- Exercise details:
Would you please transcribe, exactly as written, the lines of the entries below starting at the one that holds "ATOM 348 C C" and ending at the one that holds "ATOM 353 N N", both included?

[Saved data entries]
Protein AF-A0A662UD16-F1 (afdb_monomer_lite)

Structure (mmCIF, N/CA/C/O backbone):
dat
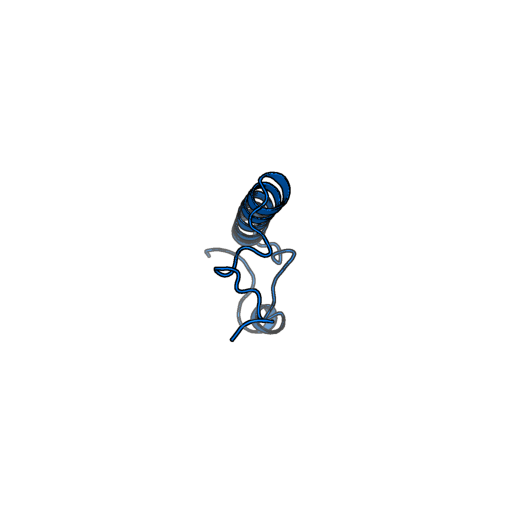a_AF-A0A662UD16-F1
#
_entry.id   AF-A0A662UD16-F1
#
loop_
_atom_site.group_PDB
_atom_site.id
_atom_site.type_symbol
_atom_site.label_atom_id
_atom_site.label_alt_id
_atom_site.label_comp_id
_atom_site.label_asym_id
_atom_site.label_entity_id
_atom_site.label_seq_id
_atom_site.pdbx_PDB_ins_code
_atom_site.Cartn_x
_atom_site.Cartn_y
_atom_site.Cartn_z
_atom_site.occupancy
_atom_site.B_iso_or_equiv
_atom_site.auth_seq_id
_atom_site.auth_comp_id
_atom_site.auth_asym_id
_atom_site.auth_atom_id
_atom_site.pdbx_PDB_model_num
ATOM 1 N N . PHE A 1 1 ? 3.206 -11.264 -34.727 1.00 82.31 1 PHE A N 1
ATOM 2 C CA . PHE A 1 1 ? 3.235 -9.960 -34.034 1.00 82.31 1 PHE A CA 1
ATOM 3 C C . PHE A 1 1 ? 4.646 -9.397 -34.122 1.00 82.31 1 PHE A C 1
ATOM 5 O O . PHE A 1 1 ? 5.538 -9.985 -33.533 1.00 82.31 1 PHE A O 1
ATOM 12 N N . LYS A 1 2 ? 4.884 -8.353 -34.929 1.00 93.44 2 LYS A N 1
ATOM 13 C CA . LYS A 1 2 ? 6.227 -7.743 -35.091 1.00 93.44 2 LYS A CA 1
ATOM 14 C C . LYS A 1 2 ? 6.350 -6.362 -34.426 1.00 93.44 2 LYS A C 1
ATOM 16 O O . LYS A 1 2 ? 7.428 -5.794 -34.392 1.00 93.44 2 LYS A O 1
ATOM 21 N N . ASN A 1 3 ? 5.244 -5.833 -33.914 1.00 97.19 3 ASN A N 1
ATOM 22 C CA . ASN A 1 3 ? 5.064 -4.466 -33.422 1.00 97.19 3 ASN A CA 1
ATOM 23 C C . ASN A 1 3 ? 4.428 -4.441 -32.020 1.00 97.19 3 ASN A C 1
ATOM 25 O O . ASN A 1 3 ? 3.726 -3.498 -31.672 1.00 97.19 3 ASN A O 1
ATOM 29 N N . VAL A 1 4 ? 4.616 -5.510 -31.245 1.00 97.88 4 VAL A N 1
ATOM 30 C CA . VAL A 1 4 ? 4.044 -5.660 -29.904 1.00 97.88 4 VAL A CA 1
ATOM 31 C C .
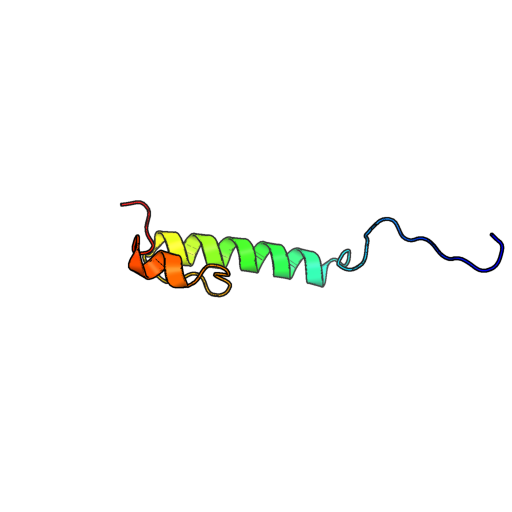 VAL A 1 4 ? 5.176 -5.901 -28.919 1.00 97.88 4 VAL A C 1
ATOM 33 O O . VAL A 1 4 ? 6.028 -6.755 -29.158 1.00 97.88 4 VAL A O 1
ATOM 36 N N . VAL A 1 5 ? 5.150 -5.167 -27.810 1.00 97.19 5 VAL A N 1
ATOM 37 C CA . VAL A 1 5 ? 6.026 -5.380 -26.656 1.00 97.19 5 VAL A CA 1
ATOM 38 C C . VAL A 1 5 ? 5.177 -5.925 -25.514 1.00 97.19 5 VAL A C 1
ATOM 40 O O . VAL A 1 5 ? 4.100 -5.401 -25.235 1.00 97.19 5 VAL A O 1
ATOM 43 N N . LEU A 1 6 ? 5.660 -6.983 -24.866 1.00 97.31 6 LEU A N 1
ATOM 44 C CA . LEU A 1 6 ? 5.024 -7.607 -23.710 1.00 97.31 6 LEU A CA 1
ATOM 45 C C . LEU A 1 6 ? 5.940 -7.457 -22.499 1.00 97.31 6 LEU A C 1
ATOM 47 O O . LEU A 1 6 ? 7.154 -7.613 -22.613 1.00 97.31 6 LEU A O 1
ATOM 51 N N . ALA A 1 7 ? 5.350 -7.198 -21.338 1.00 97.94 7 ALA A N 1
ATOM 52 C CA . ALA A 1 7 ? 6.056 -7.154 -20.067 1.00 97.94 7 ALA A CA 1
ATOM 53 C C . ALA A 1 7 ? 5.305 -8.019 -19.040 1.00 97.94 7 ALA A C 1
ATOM 55 O O . ALA A 1 7 ? 4.072 -7.970 -18.999 1.00 97.94 7 ALA A O 1
ATOM 56 N N . PRO A 1 8 ? 6.003 -8.795 -18.192 1.00 98.19 8 PRO A N 1
ATOM 57 C CA . PRO A 1 8 ? 5.371 -9.732 -17.261 1.00 98.19 8 PRO A CA 1
ATOM 58 C C . PRO A 1 8 ? 4.853 -9.033 -15.987 1.00 98.19 8 PRO A C 1
ATOM 60 O O . PRO A 1 8 ? 5.296 -9.334 -14.886 1.00 98.19 8 PRO A O 1
ATOM 63 N N . HIS A 1 9 ? 3.934 -8.069 -16.125 1.00 98.25 9 HIS A N 1
ATOM 64 C CA . HIS A 1 9 ? 3.339 -7.310 -15.007 1.00 98.25 9 HIS A CA 1
ATOM 65 C C . HIS A 1 9 ? 4.390 -6.690 -14.052 1.00 98.25 9 HIS A C 1
ATOM 67 O O . HIS A 1 9 ? 4.280 -6.743 -12.829 1.00 98.25 9 HIS A O 1
ATOM 73 N N . ILE A 1 10 ? 5.424 -6.063 -14.616 1.00 98.38 10 ILE A N 1
ATOM 74 C CA . ILE A 1 10 ? 6.551 -5.478 -13.864 1.00 98.38 10 ILE A CA 1
ATOM 75 C C . ILE A 1 10 ? 6.426 -3.964 -13.636 1.00 98.38 10 ILE A C 1
ATOM 77 O O . ILE A 1 10 ? 7.408 -3.310 
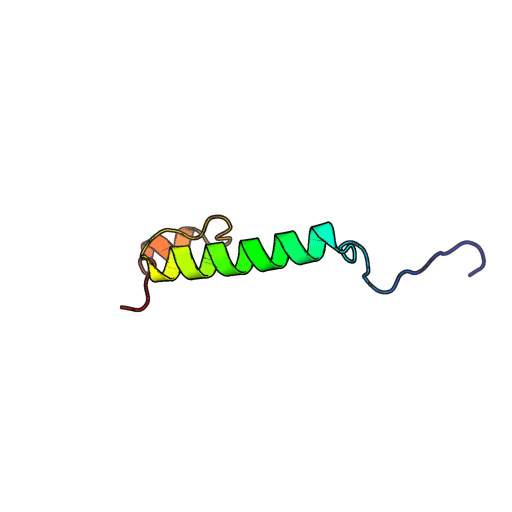-13.306 1.00 98.38 10 ILE A O 1
ATOM 81 N N . GLY A 1 11 ? 5.223 -3.395 -13.776 1.00 98.44 11 GLY A N 1
ATOM 82 C CA . GLY A 1 11 ? 5.009 -1.943 -13.693 1.00 98.44 11 GLY A CA 1
ATOM 83 C C . GLY A 1 11 ? 5.470 -1.302 -12.376 1.00 98.44 11 GLY A C 1
ATOM 84 O O . GLY A 1 11 ? 5.955 -0.179 -12.388 1.00 98.44 11 GLY A O 1
ATOM 85 N N . SER A 1 12 ? 5.376 -2.020 -11.251 1.00 98.31 12 SER A N 1
ATOM 86 C CA . SER A 1 12 ? 5.820 -1.559 -9.923 1.00 98.31 12 SER A CA 1
ATOM 87 C C . SER A 1 12 ? 7.126 -2.207 -9.446 1.00 98.31 12 SER A C 1
ATOM 89 O O . SER A 1 12 ? 7.461 -2.140 -8.265 1.00 98.31 12 SER A O 1
ATOM 91 N N . ALA A 1 13 ? 7.853 -2.906 -10.323 1.00 98.50 13 ALA A N 1
ATOM 92 C CA . ALA A 1 13 ? 9.009 -3.725 -9.955 1.00 98.50 13 ALA A CA 1
ATOM 93 C C . ALA A 1 13 ? 10.331 -2.931 -9.871 1.00 98.50 13 ALA A C 1
ATOM 95 O O . ALA A 1 13 ? 11.341 -3.353 -10.425 1.00 98.50 13 ALA A O 1
ATOM 96 N N . THR A 1 14 ? 10.332 -1.800 -9.162 1.00 98.69 14 THR A N 1
ATOM 97 C CA . THR A 1 14 ? 11.556 -1.077 -8.767 1.00 98.69 14 THR A CA 1
ATOM 98 C C . THR A 1 14 ? 11.834 -1.296 -7.279 1.00 98.69 14 THR A C 1
ATOM 100 O O . THR A 1 14 ? 10.914 -1.599 -6.510 1.00 98.69 14 THR A O 1
ATOM 103 N N . TYR A 1 15 ? 13.093 -1.158 -6.855 1.00 98.69 15 TYR A N 1
ATOM 104 C CA . TYR A 1 15 ? 13.468 -1.336 -5.448 1.00 98.69 15 TYR A CA 1
ATOM 105 C C . TYR A 1 15 ? 12.744 -0.331 -4.549 1.00 98.69 15 TYR A C 1
ATOM 107 O O . TYR A 1 15 ? 12.160 -0.704 -3.532 1.00 98.69 15 TYR A O 1
ATOM 115 N N . GLU A 1 16 ? 12.718 0.930 -4.967 1.00 98.75 16 GLU A N 1
ATOM 116 C CA . GLU A 1 16 ? 12.133 2.043 -4.230 1.00 98.75 16 GLU A CA 1
ATOM 117 C C . GLU A 1 16 ? 10.618 1.871 -4.094 1.00 98.75 16 GLU A C 1
ATOM 119 O O . GLU A 1 16 ? 10.075 1.990 -2.994 1.00 98.75 16 GLU A O 1
ATOM 124 N N . THR A 1 17 ? 9.926 1.529 -5.189 1.00 98.69 17 THR A N 1
ATOM 125 C CA . THR A 1 17 ? 8.470 1.340 -5.166 1.00 98.69 17 THR A CA 1
ATOM 126 C C . THR A 1 17 ? 8.088 0.133 -4.317 1.00 98.69 17 THR A C 1
ATOM 128 O O . THR A 1 17 ? 7.180 0.237 -3.494 1.00 98.69 17 THR A O 1
ATOM 131 N N . ARG A 1 18 ? 8.787 -1.002 -4.450 1.00 98.81 18 ARG A N 1
ATOM 132 C CA . ARG A 1 18 ? 8.487 -2.201 -3.651 1.00 98.81 18 ARG A CA 1
ATOM 133 C C . ARG A 1 18 ? 8.743 -1.982 -2.160 1.00 98.81 18 ARG A C 1
ATOM 135 O O . ARG A 1 18 ? 7.922 -2.418 -1.354 1.00 98.81 18 ARG A O 1
ATOM 142 N N . LEU A 1 19 ? 9.819 -1.280 -1.795 1.00 98.88 19 LEU A N 1
ATOM 143 C CA . LEU A 1 19 ? 10.105 -0.935 -0.402 1.00 98.88 19 LEU A CA 1
ATOM 144 C C . LEU A 1 19 ? 9.027 -0.008 0.175 1.00 98.88 19 LEU A C 1
ATOM 146 O O . LEU A 1 19 ? 8.487 -0.293 1.241 1.00 98.88 19 LEU A O 1
ATOM 150 N N . ALA A 1 20 ? 8.654 1.051 -0.548 1.00 98.81 20 ALA A N 1
ATOM 151 C CA . ALA A 1 20 ? 7.605 1.973 -0.112 1.00 98.81 20 ALA A CA 1
ATOM 152 C C . ALA A 1 20 ? 6.246 1.272 0.056 1.00 98.81 20 ALA A C 1
ATOM 154 O O . ALA A 1 20 ? 5.549 1.505 1.042 1.00 98.81 20 ALA A O 1
ATOM 155 N N . MET A 1 21 ? 5.885 0.367 -0.863 1.00 98.88 21 M
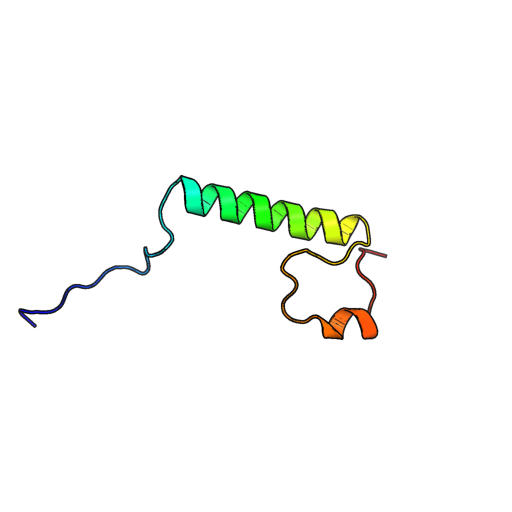ET A N 1
ATOM 156 C CA . MET A 1 21 ? 4.673 -0.449 -0.742 1.00 98.88 21 MET A CA 1
ATOM 157 C C . MET A 1 21 ? 4.701 -1.330 0.513 1.00 98.88 21 MET A C 1
ATOM 159 O O . MET A 1 21 ? 3.696 -1.414 1.213 1.00 98.88 21 MET A O 1
ATOM 163 N N . ALA A 1 22 ? 5.836 -1.970 0.813 1.00 98.88 22 ALA A N 1
ATOM 164 C CA . ALA A 1 22 ? 5.976 -2.819 1.995 1.00 98.88 22 ALA A CA 1
ATOM 165 C C . ALA A 1 22 ? 5.852 -2.017 3.301 1.00 98.88 22 ALA A C 1
ATOM 167 O O . ALA A 1 22 ? 5.122 -2.429 4.203 1.00 98.88 22 ALA A O 1
ATOM 168 N N . MET A 1 23 ? 6.501 -0.851 3.377 1.00 98.88 23 MET A N 1
ATOM 169 C CA . MET A 1 23 ? 6.385 0.049 4.529 1.00 98.88 23 MET A CA 1
ATOM 170 C C . MET A 1 23 ? 4.941 0.525 4.720 1.00 98.88 23 MET A C 1
ATOM 172 O O . MET A 1 23 ? 4.398 0.410 5.813 1.00 98.88 23 MET A O 1
ATOM 176 N N . LEU A 1 24 ? 4.269 0.934 3.639 1.00 98.88 24 LEU A N 1
ATOM 177 C CA . LEU A 1 24 ? 2.871 1.364 3.693 1.00 98.88 24 LEU A CA 1
ATOM 178 C C . LEU A 1 24 ? 1.925 0.246 4.164 1.00 98.88 24 LEU A C 1
ATOM 180 O O . LEU A 1 24 ? 0.959 0.515 4.878 1.00 98.88 24 LEU A O 1
ATOM 184 N N . VAL A 1 25 ? 2.181 -1.012 3.787 1.00 98.88 25 VAL A N 1
ATOM 185 C CA . VAL A 1 25 ? 1.423 -2.164 4.308 1.00 98.88 25 VAL A CA 1
ATOM 186 C C . VAL A 1 25 ? 1.592 -2.278 5.822 1.00 98.88 25 VAL A C 1
ATOM 188 O O . VAL A 1 25 ? 0.590 -2.405 6.528 1.00 98.88 25 VAL A O 1
ATOM 191 N N . ALA A 1 26 ? 2.827 -2.196 6.326 1.00 98.81 26 ALA A N 1
ATOM 192 C CA . ALA A 1 26 ? 3.093 -2.244 7.761 1.00 98.81 26 ALA A CA 1
ATOM 193 C C . ALA A 1 26 ? 2.389 -1.095 8.501 1.00 98.81 26 ALA 
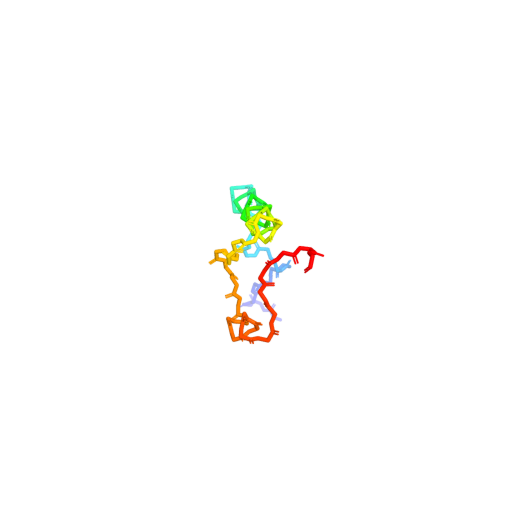A C 1
ATOM 195 O O . ALA A 1 26 ? 1.679 -1.349 9.473 1.00 98.81 26 ALA A O 1
ATOM 196 N N . ASP A 1 27 ? 2.485 0.133 7.987 1.00 98.88 27 ASP A N 1
ATOM 197 C CA . ASP A 1 27 ? 1.840 1.313 8.574 1.00 98.88 27 ASP A CA 1
ATOM 198 C C . ASP A 1 27 ? 0.315 1.158 8.666 1.00 98.88 27 ASP A C 1
ATOM 200 O O . ASP A 1 27 ? -0.292 1.512 9.678 1.00 98.88 27 ASP A O 1
ATOM 204 N N . ASN A 1 28 ? -0.327 0.574 7.645 1.00 98.88 28 ASN A N 1
ATOM 205 C CA . ASN A 1 28 ? -1.766 0.299 7.682 1.00 98.88 28 ASN A CA 1
ATOM 206 C C . ASN A 1 28 ? -2.150 -0.705 8.775 1.00 98.88 28 ASN A C 1
ATOM 208 O O . ASN A 1 28 ? -3.154 -0.504 9.463 1.00 98.88 28 ASN A O 1
ATOM 212 N N . LEU A 1 29 ? -1.372 -1.777 8.937 1.00 98.75 29 LEU A N 1
ATOM 213 C CA . LEU A 1 29 ? -1.645 -2.801 9.947 1.00 98.75 29 LEU A CA 1
ATOM 214 C C . LEU A 1 29 ? -1.374 -2.291 11.365 1.00 98.75 29 LEU A C 1
ATOM 216 O O . LEU A 1 29 ? -2.152 -2.584 12.272 1.00 98.75 29 LEU A O 1
ATOM 220 N N . ILE A 1 30 ? -0.319 -1.494 11.551 1.00 98.75 30 ILE A N 1
ATOM 221 C CA . ILE A 1 30 ? -0.011 -0.842 12.829 1.00 98.75 30 ILE A CA 1
ATOM 222 C C . ILE A 1 30 ? -1.126 0.141 13.195 1.00 98.75 30 ILE A C 1
ATOM 224 O O . ILE A 1 30 ? -1.661 0.060 14.298 1.00 98.75 30 ILE A O 1
ATOM 228 N N . ALA A 1 31 ? -1.556 0.999 12.262 1.00 98.69 31 ALA A N 1
ATOM 229 C CA . ALA A 1 31 ? -2.672 1.916 12.494 1.00 98.69 31 ALA A CA 1
ATOM 230 C C . ALA A 1 31 ? -3.938 1.160 12.926 1.00 98.69 31 ALA A C 1
ATOM 232 O O . ALA A 1 31 ? -4.561 1.529 13.920 1.00 98.69 31 ALA A O 1
ATOM 233 N N . PHE A 1 32 ? -4.272 0.059 12.243 1.00 98.62 32 PHE A N 1
ATOM 234 C CA . PHE A 1 32 ? -5.397 -0.789 12.631 1.00 98.62 32 PHE A CA 1
ATOM 235 C C . PHE A 1 32 ? -5.238 -1.354 14.049 1.00 98.62 32 PHE A C 1
ATOM 237 O O . PHE A 1 32 ? -6.174 -1.283 14.842 1.00 98.62 32 PHE A O 1
ATOM 244 N N . ALA A 1 33 ? -4.062 -1.895 14.380 1.00 98.50 33 ALA A N 1
ATOM 245 C CA . ALA A 1 33 ? -3.769 -2.465 15.694 1.00 98.50 33 ALA A CA 1
ATOM 246 C C . ALA A 1 33 ? -3.914 -1.438 16.830 1.00 98.50 33 ALA A C 1
ATOM 248 O O . ALA A 1 33 ? -4.390 -1.777 17.913 1.00 98.50 33 ALA A O 1
ATOM 249 N N . GLU A 1 34 ? -3.556 -0.181 16.563 1.00 98.31 34 GLU A N 1
ATOM 250 C CA . GLU A 1 34 ? -3.693 0.956 17.480 1.00 98.31 34 GLU A CA 1
ATOM 251 C C . GLU A 1 34 ? -5.123 1.524 17.556 1.00 98.31 34 GLU A C 1
ATOM 253 O O . GLU A 1 34 ? -5.355 2.515 18.249 1.00 98.31 34 GLU A O 1
ATOM 258 N N . GLY A 1 35 ? -6.090 0.936 16.844 1.00 97.94 35 GLY A N 1
ATOM 259 C CA . GLY A 1 35 ? -7.466 1.433 16.794 1.00 97.94 35 GLY A CA 1
ATOM 260 C C . GLY A 1 35 ? -7.629 2.713 15.970 1.00 97.94 35 GLY A C 1
ATOM 261 O O . GLY A 1 35 ? -8.597 3.452 16.144 1.00 97.94 35 GLY A O 1
ATOM 262 N N . LYS A 1 36 ? -6.687 2.997 15.067 1.00 98.19 36 LYS A N 1
ATOM 263 C CA . LYS A 1 36 ? -6.742 4.113 14.117 1.00 98.19 36 LYS A CA 1
ATOM 264 C C . LYS A 1 36 ? -7.220 3.612 12.754 1.00 98.19 36 LYS A C 1
ATOM 266 O O . LYS A 1 36 ? -7.005 2.463 12.373 1.00 98.19 36 LYS A O 1
ATOM 271 N N . THR A 1 37 ? -7.860 4.487 11.984 1.00 97.88 37 THR A N 1
ATOM 272 C CA . THR A 1 37 ? -8.248 4.164 10.603 1.00 97.88 37 THR A CA 1
ATOM 273 C C . THR A 1 37 ? -6.991 4.000 9.738 1.00 97.88 37 THR A C 1
ATOM 275 O O . THR A 1 37 ? -6.188 4.935 9.694 1.00 97.88 37 THR A O 1
ATOM 278 N N . PRO A 1 38 ? -6.808 2.868 9.026 1.00 98.69 38 PRO A N 1
ATOM 279 C CA . PRO A 1 38 ? -5.659 2.683 8.144 1.00 98.69 38 PRO A CA 1
ATOM 280 C C . PRO A 1 38 ? -5.597 3.765 7.046 1.00 98.69 38 PRO A C 1
ATOM 282 O O . PRO A 1 38 ? -6.634 4.079 6.450 1.00 98.69 38 PRO A O 1
ATOM 285 N N . PRO A 1 39 ? -4.416 4.338 6.748 1.00 98.31 39 PRO A N 1
ATOM 286 C CA . PRO A 1 39 ? -4.266 5.480 5.844 1.00 98.31 39 PRO A CA 1
ATOM 287 C C . PRO A 1 39 ? -4.741 5.206 4.413 1.00 98.31 39 PRO A C 1
ATOM 289 O O . PRO A 1 39 ? -5.219 6.123 3.747 1.00 98.31 39 PRO A O 1
ATOM 292 N N . THR A 1 40 ? -4.665 3.958 3.937 1.00 98.62 40 THR A N 1
ATOM 293 C CA . THR A 1 40 ? -5.142 3.568 2.599 1.00 98.62 40 THR A CA 1
ATOM 294 C C . THR A 1 40 ? -6.329 2.608 2.651 1.00 98.62 40 THR A C 1
ATOM 296 O O . THR A 1 40 ? -6.457 1.724 1.803 1.00 98.62 40 THR A O 1
ATOM 299 N N . LEU A 1 41 ? -7.220 2.772 3.637 1.00 98.56 41 LEU A N 1
ATOM 300 C CA . LEU A 1 41 ? -8.466 2.009 3.722 1.00 98.56 41 LEU A CA 1
ATOM 301 C C . LEU A 1 41 ? -9.371 2.280 2.504 1.00 98.56 41 LEU A C 1
ATOM 303 O O . LEU A 1 41 ? -9.834 3.404 2.290 1.00 98.56 41 LEU A O 1
ATOM 307 N N . VAL A 1 42 ? -9.655 1.231 1.730 1.00 98.69 42 VAL A N 1
ATOM 308 C CA . VAL A 1 42 ? -10.474 1.314 0.507 1.00 98.69 42 VAL A CA 1
ATOM 309 C C . VAL A 1 42 ? -11.969 1.310 0.841 1.00 98.69 42 VAL A C 1
ATOM 311 O O . VAL A 1 42 ? -12.718 2.180 0.405 1.00 98.69 42 VAL A O 1
ATOM 314 N N . ASN A 1 43 ? -12.413 0.363 1.665 1.00 98.38 43 ASN A N 1
ATOM 315 C CA . ASN A 1 43 ? -13.807 0.164 2.065 1.00 98.38 43 ASN A CA 1
ATOM 316 C C . ASN A 1 43 ? -14.176 1.006 3.298 1.00 98.38 43 ASN A C 1
ATOM 318 O O . ASN A 1 43 ? -14.528 0.471 4.345 1.00 98.38 43 ASN A O 1
ATOM 322 N N . LYS A 1 44 ? -14.101 2.335 3.180 1.00 97.75 44 LYS A N 1
ATOM 323 C CA . LYS A 1 44 ? -14.231 3.279 4.311 1.00 97.75 44 LYS A CA 1
ATOM 324 C C . LYS A 1 44 ? -15.514 3.126 5.138 1.00 97.75 44 LYS A C 1
ATOM 326 O O . LYS A 1 44 ? -15.482 3.345 6.346 1.00 97.75 44 LYS A O 1
ATOM 331 N N . ASP A 1 45 ? -16.624 2.712 4.526 1.00 98.00 45 ASP A N 1
ATOM 332 C CA . ASP A 1 45 ? -17.891 2.500 5.238 1.00 98.00 45 ASP A CA 1
ATOM 333 C C . ASP A 1 45 ? -17.838 1.369 6.273 1.00 98.00 45 ASP A C 1
ATOM 335 O O . ASP A 1 45 ? -18.655 1.356 7.194 1.00 98.00 45 ASP A O 1
ATOM 339 N N . VAL A 1 46 ? -16.850 0.465 6.197 1.00 98.31 46 VAL A N 1
ATOM 340 C CA . VAL A 1 46 ? -16.679 -0.621 7.175 1.00 98.31 46 VAL A CA 1
ATOM 341 C C . VAL A 1 46 ? -16.511 -0.099 8.602 1.00 98.31 46 VAL A C 1
ATOM 343 O O . VAL A 1 46 ? -16.936 -0.765 9.538 1.00 98.31 46 VAL A O 1
ATOM 346 N N . VAL A 1 47 ? -15.987 1.120 8.777 1.00 97.56 47 VAL A N 1
ATOM 347 C CA . VAL A 1 47 ? -15.795 1.739 10.099 1.00 97.56 47 VAL A CA 1
ATOM 348 C C . VAL A 1 47 ? -17.129 1.990 10.814 1.00 97.56 47 VAL A C 1
ATOM 350 O O . VAL A 1 47 ? -17.180 1.981 12.040 1.00 97.56 47 VAL A O 1
ATOM 353 N N . LYS A 1 48 ? -18.232 2.153 10.066 1.00 97.19 48 LYS A N 1
ATOM 354 C CA . LYS A 1 48 ? -19.590 2.260 10.631 1.00 97.19 48 LYS A CA 1
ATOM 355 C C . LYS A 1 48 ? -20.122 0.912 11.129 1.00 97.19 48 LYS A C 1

- Response to this exercise:
ATOM 348 C C . VAL A 1 47 ? -17.129 1.990 10.814 1.00 97.56 47 VAL A C 1
ATOM 350 O O . VAL A 1 47 ? -17.180 1.981 12.040 1.00 97.56 47 VAL A O 1
ATOM 353 N N . LYS A 1 48 ? -18.232 2.153 10.066 1.00 97.19 48 LYS A N 1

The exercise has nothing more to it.